The bookstore insists that the discount, applicable with any purchase of a shortlist title, merely signals its dismay at the exclusion of Amis's tale of a good (but unpublishable) novelist plotting against a lousy (but best-selling) one. Publishing industry insiders, however, say it signals a desperate bid to shift stockpiles of a book which has failed to sell.

"It's nonsense to think it's got anything to do with the Booker Prize. It's an attempt to get rid of that book," said Giles Gordon, a literary agent.

The Information was the number one hardback fiction best seller for only two weeks in early April. It was out of the top 10 by the end of May. "HarperCollins may tell you it's done wonderfully well, but I'm surprised they haven't started selling it for 10p.
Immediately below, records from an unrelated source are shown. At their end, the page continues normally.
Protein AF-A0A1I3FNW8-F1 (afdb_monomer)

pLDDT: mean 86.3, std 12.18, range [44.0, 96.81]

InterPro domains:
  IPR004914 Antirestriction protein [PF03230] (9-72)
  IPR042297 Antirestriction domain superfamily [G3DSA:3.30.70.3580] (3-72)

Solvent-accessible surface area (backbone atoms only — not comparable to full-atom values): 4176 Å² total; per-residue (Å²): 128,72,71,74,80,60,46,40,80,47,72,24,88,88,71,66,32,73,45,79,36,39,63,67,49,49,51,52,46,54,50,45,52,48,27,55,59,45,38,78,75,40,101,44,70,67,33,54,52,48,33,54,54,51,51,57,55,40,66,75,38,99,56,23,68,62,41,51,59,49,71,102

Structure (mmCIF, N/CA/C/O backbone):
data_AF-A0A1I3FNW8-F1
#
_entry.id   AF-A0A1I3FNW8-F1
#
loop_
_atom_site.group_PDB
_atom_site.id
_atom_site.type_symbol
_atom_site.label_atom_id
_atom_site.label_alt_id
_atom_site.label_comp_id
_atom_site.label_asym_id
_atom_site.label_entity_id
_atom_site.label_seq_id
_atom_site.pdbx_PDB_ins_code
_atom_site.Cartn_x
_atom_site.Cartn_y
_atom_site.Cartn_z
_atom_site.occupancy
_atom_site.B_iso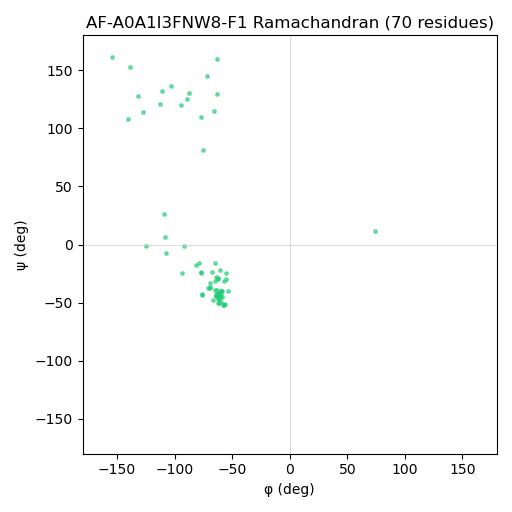_or_equiv
_atom_site.auth_seq_id
_atom_site.auth_comp_id
_atom_site.auth_asym_id
_atom_site.auth_atom_id
_atom_site.pdbx_PDB_model_num
ATOM 1 N N . GLY A 1 1 ? -10.394 -3.408 25.533 1.00 45.75 1 GLY A N 1
ATOM 2 C CA . GLY A 1 1 ? -9.023 -2.883 25.379 1.00 45.75 1 GLY A CA 1
ATOM 3 C C . GLY A 1 1 ? -9.114 -1.522 24.734 1.00 45.75 1 GLY A C 1
ATOM 4 O O . GLY A 1 1 ? -10.018 -1.336 23.933 1.00 45.75 1 GLY A O 1
ATOM 5 N N . ASN A 1 2 ? -8.265 -0.570 25.119 1.00 44.00 2 ASN A N 1
ATOM 6 C CA . ASN A 1 2 ? -8.253 0.761 24.512 1.00 44.00 2 ASN A CA 1
ATOM 7 C C . ASN A 1 2 ? -7.824 0.635 23.030 1.00 44.00 2 ASN A C 1
ATOM 9 O O . ASN A 1 2 ? -6.694 0.205 22.796 1.00 44.00 2 ASN A O 1
ATOM 13 N N . PRO A 1 3 ? -8.686 0.951 22.045 1.00 52.28 3 PRO A N 1
ATOM 14 C CA . PRO A 1 3 ? -8.368 0.790 20.622 1.00 52.28 3 PRO A CA 1
ATOM 15 C C . PRO A 1 3 ? -7.162 1.632 20.177 1.00 52.28 3 PRO A C 1
ATOM 17 O O . PRO A 1 3 ? -6.478 1.252 19.233 1.00 52.28 3 PRO A O 1
ATOM 20 N N . ALA A 1 4 ? -6.826 2.694 20.920 1.00 54.72 4 ALA A N 1
ATOM 21 C CA . ALA A 1 4 ? -5.674 3.549 20.641 1.00 54.72 4 ALA A CA 1
ATOM 22 C C . ALA A 1 4 ? -4.306 2.847 20.785 1.00 54.72 4 ALA A C 1
ATOM 24 O O . ALA A 1 4 ? -3.310 3.363 20.300 1.00 54.72 4 ALA A O 1
ATOM 25 N N . ILE A 1 5 ? -4.221 1.681 21.443 1.00 56.47 5 ILE A N 1
ATOM 26 C CA . ILE A 1 5 ? -2.931 0.990 21.658 1.00 56.47 5 ILE A CA 1
ATOM 27 C C . ILE A 1 5 ? -2.492 0.183 20.416 1.00 56.47 5 ILE A C 1
ATOM 29 O O . ILE A 1 5 ? -1.313 -0.124 20.278 1.00 56.47 5 ILE A O 1
ATOM 33 N N . ASN A 1 6 ? -3.406 -0.116 19.483 1.00 63.69 6 ASN A N 1
ATOM 34 C CA . ASN A 1 6 ? -3.114 -0.918 18.281 1.00 63.69 6 ASN A CA 1
ATOM 35 C C . ASN A 1 6 ? -3.096 -0.106 16.971 1.00 63.69 6 ASN A C 1
ATOM 37 O O . ASN A 1 6 ? -2.999 -0.695 15.893 1.00 63.69 6 ASN A O 1
ATOM 41 N N . SER A 1 7 ? -3.205 1.219 17.066 1.00 66.56 7 SER A N 1
ATOM 42 C CA . SER A 1 7 ? -3.268 2.147 15.937 1.00 66.56 7 SER A CA 1
ATOM 43 C C . SER A 1 7 ? -1.989 2.987 15.877 1.00 66.56 7 SER A C 1
ATOM 45 O O . SER A 1 7 ? -1.522 3.500 16.894 1.00 66.56 7 SER A O 1
ATOM 47 N N . LEU A 1 8 ? -1.393 3.088 14.691 1.00 77.31 8 LEU A N 1
ATOM 48 C CA . LEU A 1 8 ? -0.255 3.939 14.369 1.00 77.31 8 LEU A CA 1
ATOM 49 C C . LEU A 1 8 ? -0.755 5.156 13.593 1.00 77.31 8 LEU A C 1
ATOM 51 O O . LEU A 1 8 ? -1.538 5.029 12.654 1.00 77.31 8 LEU A O 1
ATOM 55 N N . VAL A 1 9 ? -0.246 6.337 13.936 1.00 76.88 9 VAL A N 1
ATOM 56 C CA . VAL A 1 9 ? -0.434 7.520 13.093 1.00 76.88 9 VAL A CA 1
ATOM 57 C C . VAL A 1 9 ? 0.525 7.412 11.912 1.00 76.88 9 VAL A C 1
ATOM 59 O O . VAL A 1 9 ? 1.738 7.553 12.075 1.00 76.88 9 VAL A O 1
ATOM 62 N N . GLN A 1 10 ? -0.013 7.176 10.720 1.00 77.44 10 GLN A N 1
ATOM 63 C CA . GLN A 1 10 ? 0.739 7.222 9.476 1.00 77.44 10 GLN A CA 1
ATOM 64 C C . GLN A 1 10 ? 0.707 8.643 8.924 1.00 77.44 10 GLN A C 1
ATOM 66 O O . GLN A 1 10 ? -0.358 9.223 8.719 1.00 77.44 10 GLN A O 1
ATOM 71 N N . GLN A 1 11 ? 1.895 9.185 8.675 1.00 78.38 11 GLN A N 1
ATOM 72 C CA . GLN A 1 11 ? 2.087 10.425 7.934 1.00 78.38 11 GLN A CA 1
ATOM 73 C C . GLN A 1 11 ? 2.778 10.070 6.624 1.00 78.38 11 GLN A C 1
ATOM 75 O O . GLN A 1 11 ? 3.855 9.467 6.634 1.00 78.38 11 GLN A O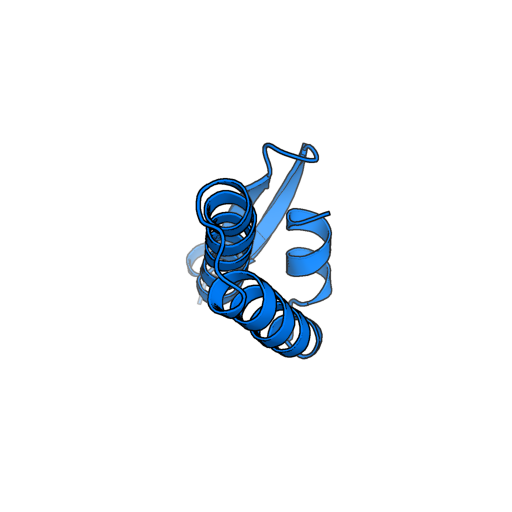 1
ATOM 80 N N . SER A 1 12 ? 2.143 10.382 5.505 1.00 76.50 12 SER A N 1
ATOM 81 C CA . SER A 1 12 ? 2.733 10.216 4.188 1.00 76.50 12 SER A CA 1
ATOM 82 C C . SER A 1 12 ? 3.381 11.524 3.762 1.00 76.50 12 SER A C 1
ATOM 84 O O . SER A 1 12 ? 2.738 12.567 3.667 1.00 76.50 12 SER A O 1
ATOM 86 N N . GLN A 1 13 ? 4.687 11.467 3.519 1.00 77.88 13 GLN A N 1
ATOM 87 C CA . GLN A 1 13 ? 5.463 12.624 3.075 1.00 77.88 13 GLN A CA 1
ATOM 88 C C . GLN A 1 13 ? 5.267 12.897 1.574 1.00 77.88 13 GLN A C 1
ATOM 90 O O . GLN A 1 13 ? 5.617 13.981 1.117 1.00 77.88 13 G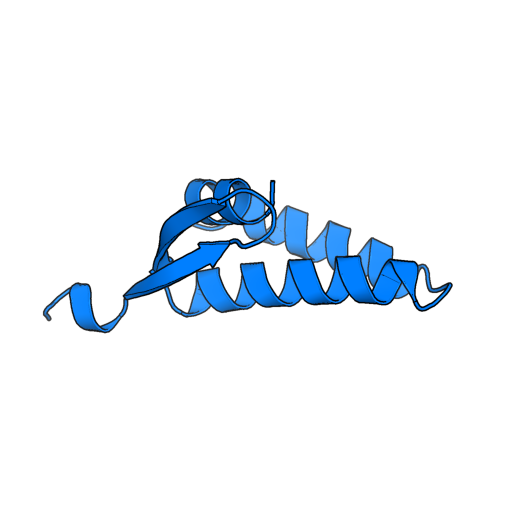LN A O 1
ATOM 95 N N . SER A 1 14 ? 4.736 11.933 0.804 1.00 71.81 14 SER A N 1
ATOM 96 C CA . SER A 1 14 ? 4.492 12.097 -0.635 1.00 71.81 14 SER A CA 1
ATOM 97 C C . SER A 1 14 ? 3.262 12.958 -0.912 1.00 71.81 14 SER A C 1
ATOM 99 O O . SER A 1 14 ? 3.321 13.837 -1.766 1.00 71.81 14 SER A O 1
ATOM 101 N N . ASN A 1 15 ? 2.177 12.738 -0.166 1.00 79.62 15 ASN A N 1
ATOM 102 C CA . ASN A 1 15 ? 0.874 13.354 -0.427 1.00 79.62 15 ASN A CA 1
ATOM 103 C C . ASN A 1 15 ? 0.283 14.125 0.768 1.00 79.62 15 ASN A C 1
ATOM 105 O O . ASN A 1 15 ? -0.790 14.717 0.657 1.00 79.62 15 ASN A O 1
ATOM 109 N N . GLY A 1 16 ? 0.973 14.150 1.913 1.00 76.69 16 GLY A N 1
ATOM 110 C CA . GLY A 1 16 ? 0.524 14.858 3.113 1.00 76.69 16 GLY A CA 1
ATOM 111 C C . GLY A 1 16 ? -0.622 14.174 3.863 1.00 76.69 16 GLY A C 1
ATOM 112 O O . GLY A 1 16 ? -1.212 14.788 4.752 1.00 76.69 16 GLY A O 1
ATOM 113 N N . TYR A 1 17 ? -0.954 12.924 3.529 1.00 80.31 17 TYR A N 1
ATOM 114 C CA . TYR A 1 17 ? -1.960 12.152 4.248 1.00 80.31 17 TYR A CA 1
ATOM 115 C C . TYR A 1 17 ? -1.527 11.910 5.695 1.00 80.31 17 TYR A C 1
ATOM 117 O O . TYR A 1 17 ? -0.431 11.411 5.955 1.00 80.31 17 TYR A O 1
ATOM 125 N N . GLY A 1 18 ? -2.424 12.223 6.629 1.00 82.69 18 GLY A N 1
ATOM 126 C CA . GLY A 1 18 ? -2.271 11.944 8.049 1.00 82.69 18 GLY A CA 1
ATOM 127 C C . GLY A 1 18 ? -3.486 11.191 8.572 1.00 82.69 18 GLY A C 1
ATOM 128 O O . GLY A 1 18 ? -4.583 11.749 8.608 1.00 82.69 18 GLY A O 1
ATOM 129 N N . GLY A 1 19 ? -3.298 9.943 8.991 1.00 83.88 19 GLY A N 1
ATOM 130 C CA . GLY A 1 19 ? -4.392 9.095 9.457 1.00 83.88 19 GLY A CA 1
ATOM 131 C C . GLY A 1 19 ? -3.939 8.010 10.423 1.00 83.88 19 GLY A C 1
ATOM 132 O O . GLY A 1 19 ? -2.758 7.686 10.513 1.00 83.88 19 GLY A O 1
ATOM 133 N N . GLU A 1 20 ? -4.897 7.466 11.160 1.00 88.75 20 GLU A N 1
ATOM 134 C CA . GLU A 1 20 ? -4.691 6.309 12.025 1.00 88.75 20 GLU A CA 1
ATOM 135 C C . GLU A 1 20 ? -4.888 5.017 11.228 1.00 88.75 20 GLU A C 1
ATOM 137 O O . GLU A 1 20 ? -5.884 4.870 10.521 1.00 88.75 20 GLU A O 1
ATOM 142 N N . VAL A 1 21 ? -3.928 4.099 11.333 1.00 87.88 21 VAL A N 1
ATOM 143 C CA . VAL A 1 21 ? -3.937 2.791 10.667 1.00 87.88 21 VAL A CA 1
ATOM 144 C C . VAL A 1 21 ? -3.420 1.717 11.615 1.00 87.88 21 VAL A C 1
ATOM 146 O O . VAL A 1 21 ? -2.590 1.987 12.482 1.00 87.88 21 VAL A O 1
ATOM 149 N N . SER A 1 22 ? -3.842 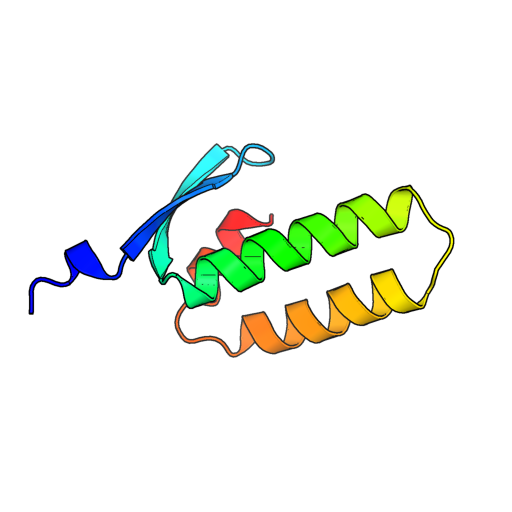0.468 11.454 1.00 91.50 22 SER A N 1
ATOM 150 C CA . SER A 1 22 ? -3.242 -0.634 12.206 1.00 91.50 22 SER A CA 1
ATOM 151 C C . SER A 1 22 ? -1.760 -0.832 11.859 1.00 91.50 22 SER A C 1
ATOM 153 O O . SER A 1 22 ? -1.283 -0.464 10.782 1.00 91.50 22 SER A O 1
ATOM 155 N N . ALA A 1 23 ? -1.015 -1.498 12.746 1.00 89.12 23 ALA A N 1
ATOM 156 C CA . ALA A 1 23 ? 0.372 -1.879 12.465 1.00 89.12 23 ALA A CA 1
ATOM 157 C C . ALA A 1 23 ? 0.517 -2.744 11.195 1.00 89.12 23 ALA A C 1
ATOM 159 O O . ALA A 1 23 ? 1.524 -2.648 10.492 1.00 89.12 23 ALA A O 1
ATOM 160 N N . GLY A 1 24 ? -0.495 -3.562 10.878 1.00 91.56 24 GLY A N 1
ATOM 161 C CA . GLY A 1 24 ? -0.526 -4.353 9.647 1.00 91.56 24 GLY A CA 1
ATOM 162 C C . GLY A 1 24 ? -0.649 -3.472 8.405 1.00 91.56 24 GLY A C 1
ATOM 163 O O . GLY A 1 24 ? 0.146 -3.606 7.476 1.00 91.56 24 GLY A O 1
ATOM 164 N N . ALA A 1 25 ? -1.583 -2.519 8.423 1.00 92.25 25 ALA A N 1
ATOM 165 C CA . ALA A 1 25 ? -1.768 -1.558 7.341 1.00 92.25 25 ALA A CA 1
ATOM 166 C C . ALA A 1 25 ? -0.531 -0.664 7.138 1.00 92.25 25 ALA A C 1
ATOM 168 O O . ALA A 1 25 ? -0.083 -0.490 6.005 1.00 92.25 25 ALA A O 1
ATOM 169 N N . ALA A 1 26 ? 0.097 -0.185 8.216 1.00 91.38 26 ALA A N 1
ATOM 170 C CA . ALA A 1 26 ? 1.353 0.566 8.137 1.00 91.38 26 ALA A CA 1
ATOM 171 C C . ALA A 1 26 ? 2.483 -0.238 7.466 1.00 91.38 26 ALA A C 1
ATOM 173 O O . ALA A 1 26 ? 3.232 0.298 6.650 1.00 91.38 26 ALA A O 1
ATOM 174 N N . GLY A 1 27 ? 2.588 -1.540 7.759 1.00 93.31 27 GLY A N 1
ATOM 175 C CA . GLY A 1 27 ? 3.561 -2.425 7.113 1.00 93.31 27 GLY A CA 1
ATOM 176 C C . GLY A 1 27 ? 3.328 -2.577 5.606 1.00 93.31 27 GLY A C 1
ATOM 177 O O . GLY A 1 27 ? 4.287 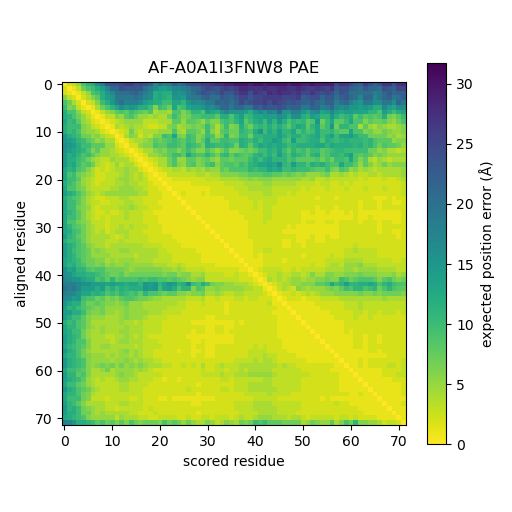-2.563 4.830 1.00 93.31 27 GLY A O 1
ATOM 178 N N . ILE A 1 28 ? 2.063 -2.666 5.181 1.00 95.69 28 ILE A N 1
ATOM 179 C CA . ILE A 1 28 ? 1.681 -2.704 3.761 1.00 95.69 28 ILE A CA 1
ATOM 180 C C . ILE A 1 28 ? 2.101 -1.401 3.069 1.00 95.69 28 ILE A C 1
ATOM 182 O O . ILE A 1 28 ? 2.799 -1.452 2.057 1.00 95.69 28 ILE A O 1
ATOM 186 N N . ILE A 1 29 ? 1.750 -0.249 3.650 1.00 93.88 29 ILE A N 1
ATOM 187 C CA . ILE A 1 29 ? 2.095 1.085 3.129 1.00 93.88 29 ILE A CA 1
ATOM 188 C C . ILE A 1 29 ? 3.615 1.222 2.969 1.00 93.88 29 ILE A C 1
ATOM 190 O O . ILE A 1 29 ? 4.103 1.553 1.888 1.00 93.88 29 ILE A O 1
ATOM 194 N N . ALA A 1 30 ? 4.380 0.904 4.017 1.00 93.56 30 ALA A N 1
ATOM 195 C CA . ALA A 1 30 ? 5.839 0.989 3.989 1.00 93.56 30 ALA A CA 1
ATOM 196 C C . ALA A 1 30 ? 6.460 0.088 2.907 1.00 93.56 30 ALA A C 1
ATOM 198 O O . ALA A 1 30 ? 7.393 0.497 2.214 1.00 93.56 30 ALA A O 1
ATOM 199 N N . THR A 1 31 ? 5.929 -1.123 2.728 1.00 96.06 31 THR A N 1
ATOM 200 C CA . THR A 1 31 ? 6.436 -2.074 1.729 1.00 96.06 31 THR A CA 1
ATOM 201 C C . THR A 1 31 ? 6.107 -1.628 0.302 1.00 96.06 31 THR A C 1
ATOM 203 O O . THR A 1 31 ? 6.951 -1.756 -0.583 1.00 96.06 31 THR A O 1
ATOM 206 N N . LEU A 1 32 ? 4.927 -1.043 0.070 1.00 95.25 32 LEU A N 1
ATOM 207 C CA . LEU A 1 32 ? 4.558 -0.464 -1.228 1.00 95.25 32 LEU A CA 1
ATOM 208 C C . LEU A 1 32 ? 5.493 0.691 -1.612 1.00 95.25 32 LEU A C 1
ATOM 210 O O . LEU A 1 32 ? 6.004 0.711 -2.734 1.00 95.25 32 LEU A O 1
ATOM 214 N N . PHE A 1 33 ? 5.806 1.593 -0.675 1.00 93.38 33 PHE A N 1
ATOM 215 C CA . PHE A 1 33 ? 6.805 2.642 -0.907 1.00 93.38 33 PHE A CA 1
ATOM 216 C C . PHE A 1 33 ? 8.193 2.069 -1.198 1.00 93.38 33 PHE A C 1
ATOM 218 O O . PHE A 1 33 ? 8.869 2.548 -2.108 1.00 93.38 33 PHE A O 1
ATOM 225 N N . ALA A 1 34 ? 8.611 1.030 -0.471 1.00 93.81 34 ALA A N 1
ATOM 226 C CA . ALA A 1 34 ? 9.890 0.374 -0.712 1.00 93.81 34 ALA A CA 1
ATOM 227 C C . ALA A 1 34 ? 9.959 -0.238 -2.119 1.00 93.81 34 ALA A C 1
ATOM 229 O O . ALA A 1 34 ? 10.935 -0.002 -2.826 1.00 93.81 34 ALA A O 1
ATOM 230 N N . PHE A 1 35 ? 8.930 -0.967 -2.564 1.00 93.75 35 PHE A N 1
ATOM 231 C CA . PHE A 1 35 ? 8.906 -1.521 -3.921 1.00 93.75 35 PHE A CA 1
ATOM 232 C C . PHE A 1 35 ? 8.917 -0.437 -4.994 1.00 93.75 35 PHE A C 1
ATOM 234 O O . PHE A 1 35 ? 9.717 -0.532 -5.923 1.00 93.75 35 PHE A O 1
ATOM 241 N N . SER A 1 36 ? 8.100 0.610 -4.842 1.00 90.50 36 SER A N 1
ATOM 242 C CA . SER A 1 36 ? 8.090 1.748 -5.767 1.00 90.50 36 SER A CA 1
ATOM 243 C C . SER A 1 36 ? 9.480 2.388 -5.859 1.00 90.50 36 SER A C 1
ATOM 245 O O . SER A 1 36 ? 10.067 2.458 -6.937 1.00 90.50 36 SER A O 1
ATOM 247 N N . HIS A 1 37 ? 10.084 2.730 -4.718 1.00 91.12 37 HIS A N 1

If people don't want a book, they won't buy it. People have misjudged it all round," Mr Gordon added.

Waterstone's was quick to deny suggestions that it was dealing with a lame duck. "Let me state emphatically that we are not in an embarrassing stock situation with The Information," insisted director Martin Lee. But the speed with which the discount was announced - within an hour of publication of the Booker shortlist - suggests that the Amis problem had been rehearsed well in advance.

HarperCollins negotiated generous deals with bookshops willing to take large quantities of The Information on "firm" sale - that is, on condition that they would not be returned unsold. Excitable booksellers anticipated sensational sales and it is likely that many took up the offer.
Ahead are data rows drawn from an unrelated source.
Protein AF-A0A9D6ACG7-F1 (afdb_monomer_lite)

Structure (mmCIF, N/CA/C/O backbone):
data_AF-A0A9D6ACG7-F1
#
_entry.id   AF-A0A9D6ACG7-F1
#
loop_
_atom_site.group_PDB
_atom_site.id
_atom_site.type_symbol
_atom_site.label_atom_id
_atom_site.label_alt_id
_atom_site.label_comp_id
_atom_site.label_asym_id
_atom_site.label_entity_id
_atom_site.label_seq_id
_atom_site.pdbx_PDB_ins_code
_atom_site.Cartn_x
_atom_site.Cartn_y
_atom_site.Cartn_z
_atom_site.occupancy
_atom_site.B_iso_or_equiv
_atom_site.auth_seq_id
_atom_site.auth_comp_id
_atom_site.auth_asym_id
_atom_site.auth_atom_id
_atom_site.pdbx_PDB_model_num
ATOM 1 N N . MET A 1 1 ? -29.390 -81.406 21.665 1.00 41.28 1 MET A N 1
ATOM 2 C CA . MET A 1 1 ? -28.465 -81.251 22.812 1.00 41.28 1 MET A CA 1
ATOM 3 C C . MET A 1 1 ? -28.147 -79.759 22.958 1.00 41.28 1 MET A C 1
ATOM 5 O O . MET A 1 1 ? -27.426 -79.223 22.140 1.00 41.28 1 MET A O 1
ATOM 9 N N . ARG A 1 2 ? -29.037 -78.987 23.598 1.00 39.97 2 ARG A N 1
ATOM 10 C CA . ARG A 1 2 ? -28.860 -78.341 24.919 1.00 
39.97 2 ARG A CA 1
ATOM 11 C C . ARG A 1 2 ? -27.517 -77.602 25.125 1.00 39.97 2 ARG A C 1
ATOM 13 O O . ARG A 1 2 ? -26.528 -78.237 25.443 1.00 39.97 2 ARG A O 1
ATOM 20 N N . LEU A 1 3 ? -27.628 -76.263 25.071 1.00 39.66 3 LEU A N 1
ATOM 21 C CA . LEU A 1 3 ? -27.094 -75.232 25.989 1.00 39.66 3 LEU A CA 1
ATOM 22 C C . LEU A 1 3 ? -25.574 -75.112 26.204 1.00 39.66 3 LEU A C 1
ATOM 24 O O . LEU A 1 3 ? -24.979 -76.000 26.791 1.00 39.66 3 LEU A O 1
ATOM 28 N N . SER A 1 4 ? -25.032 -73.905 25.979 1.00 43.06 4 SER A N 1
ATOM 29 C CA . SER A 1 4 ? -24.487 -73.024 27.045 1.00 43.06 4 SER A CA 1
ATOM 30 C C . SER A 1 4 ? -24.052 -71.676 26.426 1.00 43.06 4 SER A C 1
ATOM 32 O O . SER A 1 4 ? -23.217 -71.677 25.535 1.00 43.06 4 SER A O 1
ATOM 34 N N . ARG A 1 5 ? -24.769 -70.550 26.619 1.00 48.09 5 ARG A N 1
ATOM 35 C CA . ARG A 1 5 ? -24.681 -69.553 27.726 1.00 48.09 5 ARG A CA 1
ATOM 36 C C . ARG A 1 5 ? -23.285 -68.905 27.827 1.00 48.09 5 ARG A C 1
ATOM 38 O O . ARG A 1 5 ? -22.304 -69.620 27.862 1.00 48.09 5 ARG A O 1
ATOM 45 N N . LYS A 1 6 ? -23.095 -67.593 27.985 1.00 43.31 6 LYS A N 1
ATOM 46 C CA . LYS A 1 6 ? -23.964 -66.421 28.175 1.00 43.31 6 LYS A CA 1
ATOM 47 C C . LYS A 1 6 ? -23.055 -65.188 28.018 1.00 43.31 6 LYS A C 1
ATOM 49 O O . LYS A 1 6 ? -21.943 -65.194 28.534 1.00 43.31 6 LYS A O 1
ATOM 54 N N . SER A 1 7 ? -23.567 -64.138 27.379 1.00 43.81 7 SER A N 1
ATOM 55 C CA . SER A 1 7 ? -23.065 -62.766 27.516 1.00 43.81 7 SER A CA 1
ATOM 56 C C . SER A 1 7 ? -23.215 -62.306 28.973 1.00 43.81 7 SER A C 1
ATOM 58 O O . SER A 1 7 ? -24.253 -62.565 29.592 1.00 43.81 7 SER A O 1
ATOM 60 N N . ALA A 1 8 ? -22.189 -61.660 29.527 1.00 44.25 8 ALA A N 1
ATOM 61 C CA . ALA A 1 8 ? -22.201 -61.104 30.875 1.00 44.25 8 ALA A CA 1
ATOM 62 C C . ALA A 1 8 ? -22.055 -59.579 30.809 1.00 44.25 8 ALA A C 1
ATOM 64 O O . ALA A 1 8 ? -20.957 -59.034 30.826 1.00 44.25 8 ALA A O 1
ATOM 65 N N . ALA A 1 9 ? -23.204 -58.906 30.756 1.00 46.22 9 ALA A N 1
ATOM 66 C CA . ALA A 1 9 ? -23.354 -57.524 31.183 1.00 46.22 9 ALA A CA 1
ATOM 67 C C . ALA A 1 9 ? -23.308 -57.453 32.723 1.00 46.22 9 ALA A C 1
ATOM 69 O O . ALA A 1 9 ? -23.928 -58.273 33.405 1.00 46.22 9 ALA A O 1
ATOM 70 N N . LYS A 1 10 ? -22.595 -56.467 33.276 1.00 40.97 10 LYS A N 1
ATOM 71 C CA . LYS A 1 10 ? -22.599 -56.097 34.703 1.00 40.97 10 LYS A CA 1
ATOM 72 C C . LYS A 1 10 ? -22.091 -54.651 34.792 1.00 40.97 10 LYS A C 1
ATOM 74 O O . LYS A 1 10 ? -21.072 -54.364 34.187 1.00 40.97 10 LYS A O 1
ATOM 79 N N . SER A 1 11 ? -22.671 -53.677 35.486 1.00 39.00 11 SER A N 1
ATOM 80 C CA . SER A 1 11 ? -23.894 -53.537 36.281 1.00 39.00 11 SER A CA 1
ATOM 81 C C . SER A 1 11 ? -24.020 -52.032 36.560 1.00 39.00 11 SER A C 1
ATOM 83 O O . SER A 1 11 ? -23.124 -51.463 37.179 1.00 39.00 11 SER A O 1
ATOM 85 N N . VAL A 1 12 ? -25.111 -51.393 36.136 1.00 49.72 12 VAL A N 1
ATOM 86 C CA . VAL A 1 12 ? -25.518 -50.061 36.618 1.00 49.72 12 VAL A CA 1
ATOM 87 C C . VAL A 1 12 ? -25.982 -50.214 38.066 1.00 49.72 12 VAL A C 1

Waterstone's was cagey about the exact terms of its purchasing arrangements, but Peter Harland, director of Bookwatch, which compiles the official best-seller lists, was willing to speculate: "I think the Waterstone's move shows there's a lot of unsolds hanging about there."

Around 48,000 copies of The Information have been sold since its publication in March. Last year 120,000 hardback copies of Vikram Seth's A Suitable Boy, for which Phoenix House paid pounds 250,000, were sold and in 1989, Kazio Ishiguro's Remains of the Day sold 70,000 hardback copies.